(Dataset items)
=====

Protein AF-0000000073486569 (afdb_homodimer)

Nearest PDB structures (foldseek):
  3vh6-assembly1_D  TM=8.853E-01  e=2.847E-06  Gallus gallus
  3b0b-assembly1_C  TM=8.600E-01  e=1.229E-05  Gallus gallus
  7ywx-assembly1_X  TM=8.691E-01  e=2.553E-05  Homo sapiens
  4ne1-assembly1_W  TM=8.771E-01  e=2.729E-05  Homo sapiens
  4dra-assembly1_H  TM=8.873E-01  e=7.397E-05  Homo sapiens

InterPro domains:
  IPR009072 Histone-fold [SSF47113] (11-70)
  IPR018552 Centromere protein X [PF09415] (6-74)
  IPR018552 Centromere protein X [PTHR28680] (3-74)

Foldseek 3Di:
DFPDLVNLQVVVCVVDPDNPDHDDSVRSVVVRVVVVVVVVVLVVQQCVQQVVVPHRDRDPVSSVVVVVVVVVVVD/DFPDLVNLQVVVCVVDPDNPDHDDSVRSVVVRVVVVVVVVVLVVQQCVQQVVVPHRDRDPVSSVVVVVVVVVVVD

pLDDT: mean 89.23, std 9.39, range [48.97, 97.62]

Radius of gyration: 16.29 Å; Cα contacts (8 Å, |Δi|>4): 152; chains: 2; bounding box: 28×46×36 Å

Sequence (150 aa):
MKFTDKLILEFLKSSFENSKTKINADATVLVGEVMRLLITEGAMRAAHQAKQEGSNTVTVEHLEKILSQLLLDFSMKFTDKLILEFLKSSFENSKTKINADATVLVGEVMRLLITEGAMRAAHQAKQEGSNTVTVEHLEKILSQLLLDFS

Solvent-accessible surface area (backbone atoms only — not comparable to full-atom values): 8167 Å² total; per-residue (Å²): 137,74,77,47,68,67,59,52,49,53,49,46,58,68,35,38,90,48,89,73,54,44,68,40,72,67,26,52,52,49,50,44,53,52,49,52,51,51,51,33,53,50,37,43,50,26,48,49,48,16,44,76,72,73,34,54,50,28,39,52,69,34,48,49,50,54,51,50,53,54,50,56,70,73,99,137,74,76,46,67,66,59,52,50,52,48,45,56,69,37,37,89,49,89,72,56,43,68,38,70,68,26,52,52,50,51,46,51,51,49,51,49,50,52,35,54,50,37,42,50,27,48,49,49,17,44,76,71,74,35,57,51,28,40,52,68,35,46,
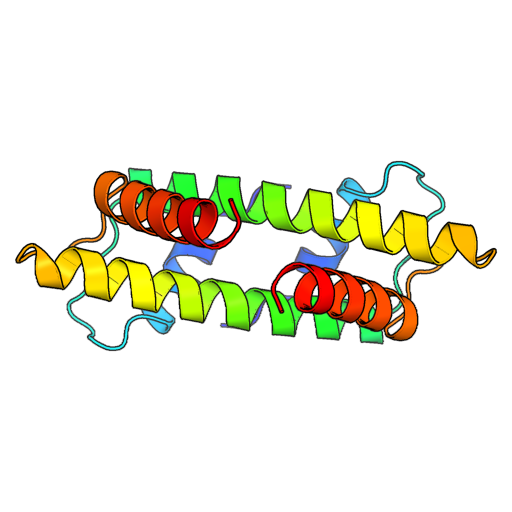50,50,53,52,49,52,55,50,56,72,72,97

Structure (mmCIF, N/CA/C/O backbone):
data_AF-0000000073486569-model_v1
#
loop_
_entity.id
_entity.type
_entity.pdbx_description
1 polymer 'Centromere protein X'
#
loop_
_atom_site.group_PDB
_atom_site.id
_atom_site.type_symbol
_atom_site.label_atom_id
_atom_site.label_alt_id
_atom_site.label_comp_id
_atom_site.label_asym_id
_atom_site.label_entity_id
_atom_site.label_seq_id
_atom_site.pdbx_PDB_ins_code
_atom_site.Cartn_x
_atom_site.Cartn_y
_atom_site.Cartn_z
_atom_site.occupancy
_atom_site.B_iso_or_equiv
_atom_site.auth_seq_id
_atom_site.auth_comp_id
_atom_site.auth_asym_id
_atom_site.auth_atom_id
_atom_site.pdbx_PDB_model_num
ATOM 1 N N . MET A 1 1 ? 2.086 -2.109 15.312 1 49.28 1 MET A N 1
ATOM 2 C CA . MET A 1 1 ? 0.988 -2.939 14.82 1 49.28 1 MET A CA 1
ATOM 3 C C . MET A 1 1 ? 1.217 -3.344 13.367 1 49.28 1 MET A C 1
ATOM 5 O O . MET A 1 1 ? 1.65 -2.527 12.555 1 49.28 1 MET A O 1
ATOM 9 N N . LYS A 1 2 ? 1.313 -4.73 13.086 1 63.16 2 LYS A N 1
ATOM 10 C CA . LYS A 1 2 ? 1.649 -5.43 11.852 1 63.16 2 LYS A CA 1
ATOM 11 C C . LYS A 1 2 ? 0.39 -5.875 11.109 1 63.16 2 LYS A C 1
ATOM 13 O O . LYS A 1 2 ? -0.649 -6.109 11.734 1 63.16 2 LYS A O 1
ATOM 18 N N . PHE A 1 3 ? 0.22 -5.586 9.859 1 79.25 3 PHE A N 1
ATOM 19 C CA . PHE A 1 3 ? -0.814 -6.254 9.078 1 79.25 3 PHE A CA 1
ATOM 20 C C . PHE A 1 3 ? -0.867 -7.742 9.406 1 79.25 3 PHE A C 1
ATOM 22 O O . PHE A 1 3 ? 0.163 -8.422 9.398 1 79.25 3 PHE A O 1
ATOM 29 N N . THR A 1 4 ? -2.008 -8.078 9.844 1 83.44 4 THR A N 1
ATOM 30 C CA . THR A 1 4 ? -2.1 -9.516 10.086 1 83.44 4 THR A CA 1
ATOM 31 C C . THR A 1 4 ? -2.098 -10.289 8.773 1 83.44 4 THR A C 1
ATOM 33 O O . THR A 1 4 ? -2.59 -9.789 7.758 1 83.44 4 THR A O 1
ATOM 36 N N . ASP A 1 5 ? -1.488 -11.5 8.914 1 86.25 5 ASP A N 1
ATOM 37 C CA . ASP A 1 5 ? -1.459 -12.359 7.734 1 86.25 5 ASP A CA 1
ATOM 38 C C . ASP A 1 5 ? -2.871 -12.648 7.23 1 86.25 5 ASP A C 1
ATOM 40 O O . ASP A 1 5 ? -3.105 -12.711 6.023 1 86.25 5 ASP A O 1
ATOM 44 N N . LYS A 1 6 ? -3.68 -12.773 8.156 1 87.69 6 LYS A N 1
ATOM 45 C CA . LYS A 1 6 ? -5.062 -13.078 7.809 1 87.69 6 LYS A CA 1
ATOM 46 C C . LYS A 1 6 ? -5.695 -11.945 7.004 1 87.69 6 LYS A C 1
ATOM 48 O O . LYS A 1 6 ? -6.363 -12.188 6 1 87.69 6 LYS A O 1
ATOM 53 N N . LEU A 1 7 ? -5.492 -10.742 7.418 1 86.31 7 LEU A N 1
ATOM 54 C CA . LEU A 1 7 ? -6.055 -9.578 6.738 1 86.31 7 LEU A CA 1
ATOM 55 C C . LEU A 1 7 ? -5.48 -9.438 5.332 1 86.31 7 LEU A C 1
ATOM 57 O O . LEU A 1 7 ? -6.223 -9.219 4.371 1 86.31 7 LEU A O 1
ATOM 61 N N . ILE A 1 8 ? -4.234 -9.633 5.266 1 90.25 8 ILE A N 1
ATOM 62 C CA . ILE A 1 8 ? -3.545 -9.508 3.986 1 90.25 8 ILE A CA 1
ATOM 63 C C . ILE A 1 8 ? -4.055 -10.57 3.02 1 90.25 8 ILE A C 1
ATOM 65 O O . ILE A 1 8 ? -4.355 -10.273 1.86 1 90.25 8 ILE A O 1
ATOM 69 N N . LEU A 1 9 ? -4.184 -11.766 3.555 1 90.5 9 LEU A N 1
ATOM 70 C CA . LEU A 1 9 ? -4.641 -12.883 2.738 1 90.5 9 LEU A CA 1
ATOM 71 C C . LEU A 1 9 ? -6.055 -12.633 2.223 1 90.5 9 LEU A C 1
ATOM 73 O O . LEU A 1 9 ? -6.348 -12.891 1.053 1 90.5 9 LEU A O 1
ATOM 77 N N . GLU A 1 10 ? -6.855 -12.133 3.045 1 87.62 10 GLU A N 1
ATOM 78 C CA . GLU A 1 10 ? -8.234 -11.859 2.658 1 87.62 10 GLU A CA 1
ATOM 79 C C . GLU A 1 10 ? -8.297 -10.812 1.546 1 87.62 10 GLU A C 1
ATOM 81 O O . GLU A 1 10 ? -9.062 -10.961 0.59 1 87.62 10 GLU A O 1
ATOM 86 N N . PHE A 1 11 ? -7.516 -9.844 1.665 1 87.62 11 PHE A N 1
ATOM 87 C CA . PHE A 1 11 ? -7.477 -8.789 0.66 1 87.62 11 PHE A CA 1
ATOM 88 C C . PHE A 1 11 ? -6.977 -9.328 -0.674 1 87.62 11 PHE A C 1
ATOM 90 O O . PHE A 1 11 ? -7.551 -9.031 -1.725 1 87.62 11 PHE A O 1
ATOM 97 N N . LEU A 1 12 ? -5.984 -10.078 -0.576 1 91.19 12 LEU A N 1
ATOM 98 C CA . LEU A 1 12 ? -5.379 -10.594 -1.798 1 91.19 12 LEU A CA 1
ATOM 99 C C . LEU A 1 12 ? -6.32 -11.57 -2.5 1 91.19 12 LEU A C 1
ATOM 101 O O . LEU A 1 12 ? -6.465 -11.523 -3.723 1 91.19 12 LEU A O 1
ATOM 105 N N . LYS A 1 13 ? -6.93 -12.383 -1.788 1 89.31 13 LYS A N 1
ATOM 106 C CA . LYS A 1 13 ? -7.883 -13.336 -2.352 1 89.31 13 LYS A CA 1
ATOM 107 C C . LYS A 1 13 ? -9.023 -12.617 -3.072 1 89.31 13 LYS A C 1
ATOM 109 O O . LYS A 1 13 ? -9.461 -13.055 -4.137 1 89.31 13 LYS A O 1
ATOM 114 N N . SER A 1 14 ? -9.445 -11.57 -2.467 1 87.94 14 SER A N 1
ATOM 115 C CA . SER A 1 14 ? -10.531 -10.805 -3.061 1 87.94 14 SER A CA 1
ATOM 116 C C . SER A 1 14 ? -10.078 -10.086 -4.324 1 87.94 14 SER A C 1
ATOM 118 O O . SER A 1 14 ? -10.891 -9.75 -5.184 1 87.94 14 SER A O 1
ATOM 120 N N . SER A 1 15 ? -8.891 -9.859 -4.434 1 87.5 15 SER A N 1
ATOM 121 C CA . SER A 1 15 ? -8.352 -9.078 -5.547 1 87.5 15 SER A CA 1
ATOM 122 C C . SER A 1 15 ? -8.047 -9.969 -6.75 1 87.5 15 SER A C 1
ATOM 124 O O . SER A 1 15 ? -7.922 -9.477 -7.875 1 87.5 15 SER A O 1
ATOM 126 N N . PHE A 1 16 ? -7.902 -11.266 -6.496 1 89 16 PHE A N 1
ATOM 127 C CA 
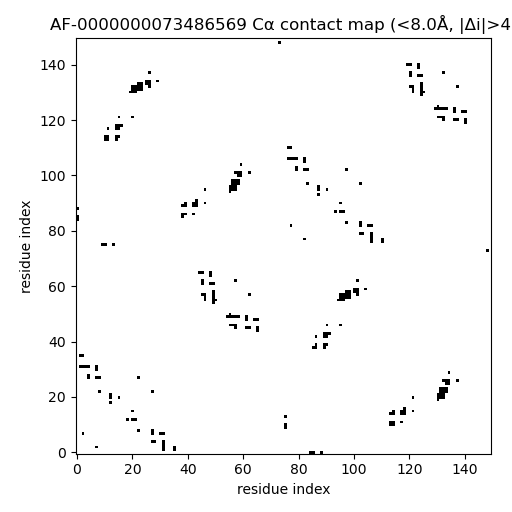. PHE A 1 16 ? -7.605 -12.188 -7.59 1 89 16 PHE A CA 1
ATOM 128 C C . PHE A 1 16 ? -8.828 -12.375 -8.484 1 89 16 PHE A C 1
ATOM 130 O O . PHE A 1 16 ? -9.93 -12.602 -7.992 1 89 16 PHE A O 1
ATOM 137 N N . GLU A 1 17 ? -8.664 -12.156 -9.703 1 77.44 17 GLU A N 1
ATOM 138 C CA . GLU A 1 17 ? -9.742 -12.281 -10.688 1 77.44 17 GLU A CA 1
ATOM 139 C C . GLU A 1 17 ? -10.266 -13.711 -10.75 1 77.44 17 GLU A C 1
ATOM 141 O O . GLU A 1 17 ? -11.461 -13.922 -10.961 1 77.44 17 GLU A O 1
ATOM 146 N N . ASN A 1 18 ? -9.25 -14.617 -10.672 1 76.06 18 ASN A N 1
ATOM 147 C CA . ASN A 1 18 ? -9.562 -16.031 -10.742 1 76.06 18 ASN A CA 1
ATOM 148 C C . ASN A 1 18 ? -9.555 -16.688 -9.367 1 76.06 18 ASN A C 1
ATOM 150 O O . ASN A 1 18 ? -8.586 -16.547 -8.609 1 76.06 18 ASN A O 1
ATOM 154 N N . SER A 1 19 ? -10.57 -17.328 -9.07 1 81.56 19 SER A N 1
ATOM 155 C CA . SER A 1 19 ? -10.742 -17.953 -7.762 1 81.56 19 SER A CA 1
ATOM 156 C C . SER A 1 19 ? -9.727 -19.078 -7.551 1 81.56 19 SER A C 1
ATOM 158 O O . SER A 1 19 ? -9.508 -19.516 -6.422 1 81.56 19 SER A O 1
ATOM 160 N N . LYS A 1 20 ? -8.969 -19.359 -8.625 1 89.25 20 LYS A N 1
ATOM 161 C CA . LYS A 1 20 ? -8.016 -20.453 -8.484 1 89.25 20 LYS A CA 1
ATOM 162 C C . LYS A 1 20 ? -6.641 -19.953 -8.07 1 89.25 20 LYS A C 1
ATOM 164 O O . LYS A 1 20 ? -5.793 -20.734 -7.633 1 89.25 20 LYS A O 1
ATOM 169 N N . THR A 1 21 ? -6.449 -18.688 -8.195 1 93.94 21 THR A N 1
ATOM 170 C CA . THR A 1 21 ? -5.148 -18.125 -7.848 1 93.94 21 THR A CA 1
ATOM 171 C C . THR A 1 21 ? -4.949 -18.125 -6.336 1 93.94 21 THR A C 1
ATOM 173 O O . THR A 1 21 ? -5.855 -17.75 -5.586 1 93.94 21 THR A O 1
ATOM 176 N N . LYS A 1 22 ? -3.732 -18.641 -5.93 1 94.56 22 LYS A N 1
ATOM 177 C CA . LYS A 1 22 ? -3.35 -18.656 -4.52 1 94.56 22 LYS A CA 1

=====

TASK INSTRUCTIONS:
The answer must be every line from the records above that contains the word "Gallus", copied out.

RESULT OF THIS TASK:
  3vh6-assembly1_D  TM=8.853E-01  e=2.847E-06  Gallus gallus
  3b0b-assembly1_C  TM=8.600E-01  e=1.229E-05  Gallus gallus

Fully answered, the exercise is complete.